Man sollte seine Arbeit gern denen vorlesen, die genug davon verstehen, um sie zu verbessern und zu schätzen.
Wenn eine Frau die Schönheit einer andern anerkennt, so darf man daraus schließen, daß sie sich selber für schöner hält…
Die Unmöglichkeit, in der ich mich befinde, zu beweisen, daß es keinen Gott gebe, tut mir eben seine Existenz dar.
Die große Mehrzahl der Menschen geht vom Zorn zur Beleidigung über; manche aber verfahren anders: sie beleidigen, und dann erst erzürnen sie sich.
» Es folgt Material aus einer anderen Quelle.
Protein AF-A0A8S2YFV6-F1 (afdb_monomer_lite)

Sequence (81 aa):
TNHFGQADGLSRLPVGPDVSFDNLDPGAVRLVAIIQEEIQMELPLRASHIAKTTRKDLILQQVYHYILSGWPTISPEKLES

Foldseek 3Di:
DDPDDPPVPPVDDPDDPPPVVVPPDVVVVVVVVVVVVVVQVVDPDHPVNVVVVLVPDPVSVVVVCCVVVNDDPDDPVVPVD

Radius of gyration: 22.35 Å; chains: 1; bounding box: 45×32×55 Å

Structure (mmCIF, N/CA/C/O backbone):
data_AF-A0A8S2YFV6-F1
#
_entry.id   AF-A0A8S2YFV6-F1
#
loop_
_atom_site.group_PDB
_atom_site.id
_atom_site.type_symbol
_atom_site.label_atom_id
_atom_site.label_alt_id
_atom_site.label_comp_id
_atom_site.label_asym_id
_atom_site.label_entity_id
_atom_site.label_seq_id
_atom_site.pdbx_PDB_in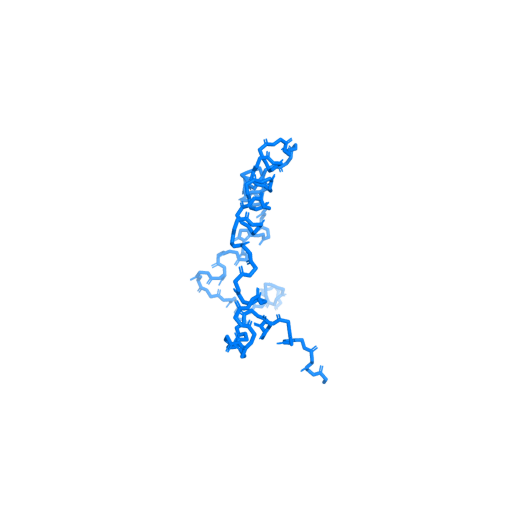s_code
_atom_site.Cartn_x
_atom_site.Cartn_y
_atom_site.Cartn_z
_atom_site.occupancy
_atom_site.B_iso_or_equiv
_atom_site.auth_seq_id
_atom_site.auth_comp_id
_atom_site.auth_asym_id
_atom_site.auth_atom_id
_atom_site.pdbx_PDB_model_num
ATOM 1 N N . THR A 1 1 ? -23.405 2.935 -13.983 1.00 44.78 1 THR A N 1
ATOM 2 C CA . THR A 1 1 ? -22.338 2.936 -15.007 1.00 44.78 1 THR A CA 1
ATOM 3 C C . THR A 1 1 ? -21.054 2.448 -14.353 1.00 44.78 1 THR A C 1
ATOM 5 O O . THR A 1 1 ? -20.320 3.236 -13.782 1.00 44.78 1 THR A O 1
ATOM 8 N N . ASN A 1 2 ? -20.823 1.130 -14.360 1.00 51.47 2 ASN A N 1
ATOM 9 C CA . ASN A 1 2 ? -19.700 0.474 -13.670 1.00 51.47 2 ASN A CA 1
ATOM 10 C C . ASN A 1 2 ? -18.660 -0.010 -14.692 1.00 51.47 2 ASN A C 1
ATOM 12 O O . ASN A 1 2 ? -18.587 -1.198 -14.991 1.00 51.47 2 ASN A O 1
ATOM 16 N N . HIS A 1 3 ? -17.876 0.909 -15.253 1.00 57.25 3 HIS A N 1
ATOM 17 C CA . HIS A 1 3 ? -16.803 0.579 -16.199 1.00 57.25 3 HIS A CA 1
ATOM 18 C C . HIS A 1 3 ? -15.436 1.024 -15.674 1.00 57.25 3 HIS A C 1
ATOM 20 O O . HIS A 1 3 ? -14.767 1.858 -16.270 1.00 57.25 3 HIS A O 1
ATOM 26 N N . PHE A 1 4 ? -15.001 0.426 -14.566 1.00 57.81 4 PHE A N 1
ATOM 27 C CA . PHE A 1 4 ? -13.616 0.510 -14.104 1.00 57.81 4 PHE A CA 1
ATOM 28 C C . PHE A 1 4 ? -13.138 -0.914 -13.812 1.00 57.81 4 PHE A C 1
ATOM 30 O O . PHE A 1 4 ? -13.427 -1.466 -12.757 1.00 57.81 4 PHE A O 1
ATOM 37 N N . GLY A 1 5 ? -12.503 -1.551 -14.798 1.00 58.28 5 GLY A N 1
ATOM 38 C CA . GLY A 1 5 ? -12.039 -2.940 -14.663 1.00 58.28 5 GLY A CA 1
ATOM 39 C C . GLY A 1 5 ? -11.481 -3.598 -15.929 1.00 58.28 5 GLY A C 1
ATOM 40 O O . GLY A 1 5 ? -11.126 -4.766 -15.895 1.00 58.28 5 GLY A O 1
ATOM 41 N N . GLN A 1 6 ? -11.385 -2.882 -17.054 1.00 55.75 6 GLN A N 1
ATOM 42 C CA . GLN A 1 6 ? -10.876 -3.440 -18.319 1.00 55.75 6 GLN A CA 1
ATOM 43 C C . GLN A 1 6 ? -9.336 -3.426 -18.424 1.00 55.75 6 GLN A C 1
ATOM 45 O O . GLN A 1 6 ? -8.794 -3.919 -19.405 1.00 55.75 6 GLN A O 1
ATOM 50 N N . ALA A 1 7 ? -8.617 -2.880 -17.437 1.00 55.78 7 ALA A N 1
ATOM 51 C CA . ALA A 1 7 ? -7.156 -2.772 -17.492 1.00 55.78 7 ALA A CA 1
ATOM 52 C C . ALA A 1 7 ? -6.415 -4.028 -16.985 1.00 55.78 7 ALA A C 1
ATOM 54 O O . ALA A 1 7 ? -5.255 -4.222 -17.332 1.00 55.78 7 ALA A O 1
ATOM 55 N N . ASP A 1 8 ? -7.071 -4.897 -16.207 1.00 58.19 8 ASP A N 1
ATOM 56 C CA . ASP A 1 8 ? -6.428 -6.074 -15.588 1.00 58.19 8 ASP A CA 1
ATOM 57 C C . ASP A 1 8 ? -6.337 -7.290 -16.541 1.00 58.19 8 ASP A C 1
ATOM 59 O O . ASP A 1 8 ? -5.557 -8.219 -16.341 1.00 58.19 8 ASP A O 1
ATOM 63 N N . GLY A 1 9 ? -7.101 -7.277 -17.641 1.00 53.44 9 GLY A N 1
ATOM 64 C CA . GLY A 1 9 ? -7.191 -8.399 -18.585 1.00 53.44 9 GLY A CA 1
ATOM 65 C C . GLY A 1 9 ? -6.087 -8.475 -19.645 1.00 53.44 9 GLY A C 1
ATOM 66 O O . GLY A 1 9 ? -5.990 -9.487 -20.334 1.00 53.44 9 GLY A O 1
ATOM 67 N N . LEU A 1 10 ? -5.248 -7.443 -19.796 1.00 54.94 10 LEU A N 1
ATOM 68 C CA . LEU A 1 10 ? -4.225 -7.403 -20.855 1.00 54.94 10 LEU A CA 1
ATOM 69 C C . LEU A 1 10 ? -2.914 -8.115 -20.486 1.00 54.94 10 LEU A C 1
ATOM 71 O O . LEU A 1 10 ? -2.061 -8.291 -21.347 1.00 54.94 10 LEU A O 1
ATOM 75 N N . SER A 1 11 ? -2.749 -8.561 -19.237 1.00 57.97 11 SER A N 1
ATOM 76 C CA . SER A 1 11 ? -1.531 -9.259 -18.789 1.00 57.97 11 SER A CA 1
ATOM 77 C C . SER A 1 11 ? -1.540 -10.772 -19.046 1.00 57.97 11 SER A C 1
ATOM 79 O O . SER A 1 11 ? -0.553 -11.446 -18.760 1.00 57.97 11 SER A O 1
ATOM 81 N N . ARG A 1 12 ? -2.651 -11.331 -19.550 1.00 58.56 12 ARG A N 1
ATOM 82 C CA . ARG A 1 12 ? -2.864 -12.788 -19.649 1.00 58.56 12 ARG A CA 1
ATOM 83 C C . ARG A 1 12 ? -3.422 -13.235 -20.997 1.00 58.56 12 ARG A C 1
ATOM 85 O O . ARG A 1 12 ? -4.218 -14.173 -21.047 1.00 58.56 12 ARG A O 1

Die Überraschung, die dieses Verfahren jedesmal hervorbringt, läßt in uns das Wiedervergeltungsgefühl gar nicht aufkommen.
An der Enthüllung eines Geheimnisses ist stets der schuld, der es jemandem anvertraut hat.
Nicht alle Fremden sind Barbaren und nicht alle unsere Landsleute gesittete Menschen.
Es gehört sicherlich ebenso viel Trägheit wie Schwäche dazu, sich von anderen beherrschen zu lassen.
Wenn du genau darauf achtest, welche Leute nicht zu loben vermögen, nur immer tadeln, mit niemandem zufrieden sind, so wirst du bemerken, daß es stets die sind, mit denen niemand zufrieden ist.
Das Leben ist kurz und voll Verdruß: es vergeht unter lauter Wünschen; man verspart sich Ruhe und Freuden für die Zukunft, für ein Alter, wo die besten Güter dahin sind, Gesundheit und Jugend.
Nach der Pracht oder Ärmlichkeit des Wagens achtet man die Leute oder behandelt man sie geringschätzig.
Die Frauen verfallen immer mehr ins Extrem: sie sind entweder besser oder schlechter als die Männer.
Eine Frau heißt unbeständig, wenn sie nicht mehr liebt, leichtfertig, wenn sie einen andern liebt, flatterhaft, wenn sie nicht mehr weiß, ob und wen sie liebt, gleichgültig, wenn sie nichts liebt.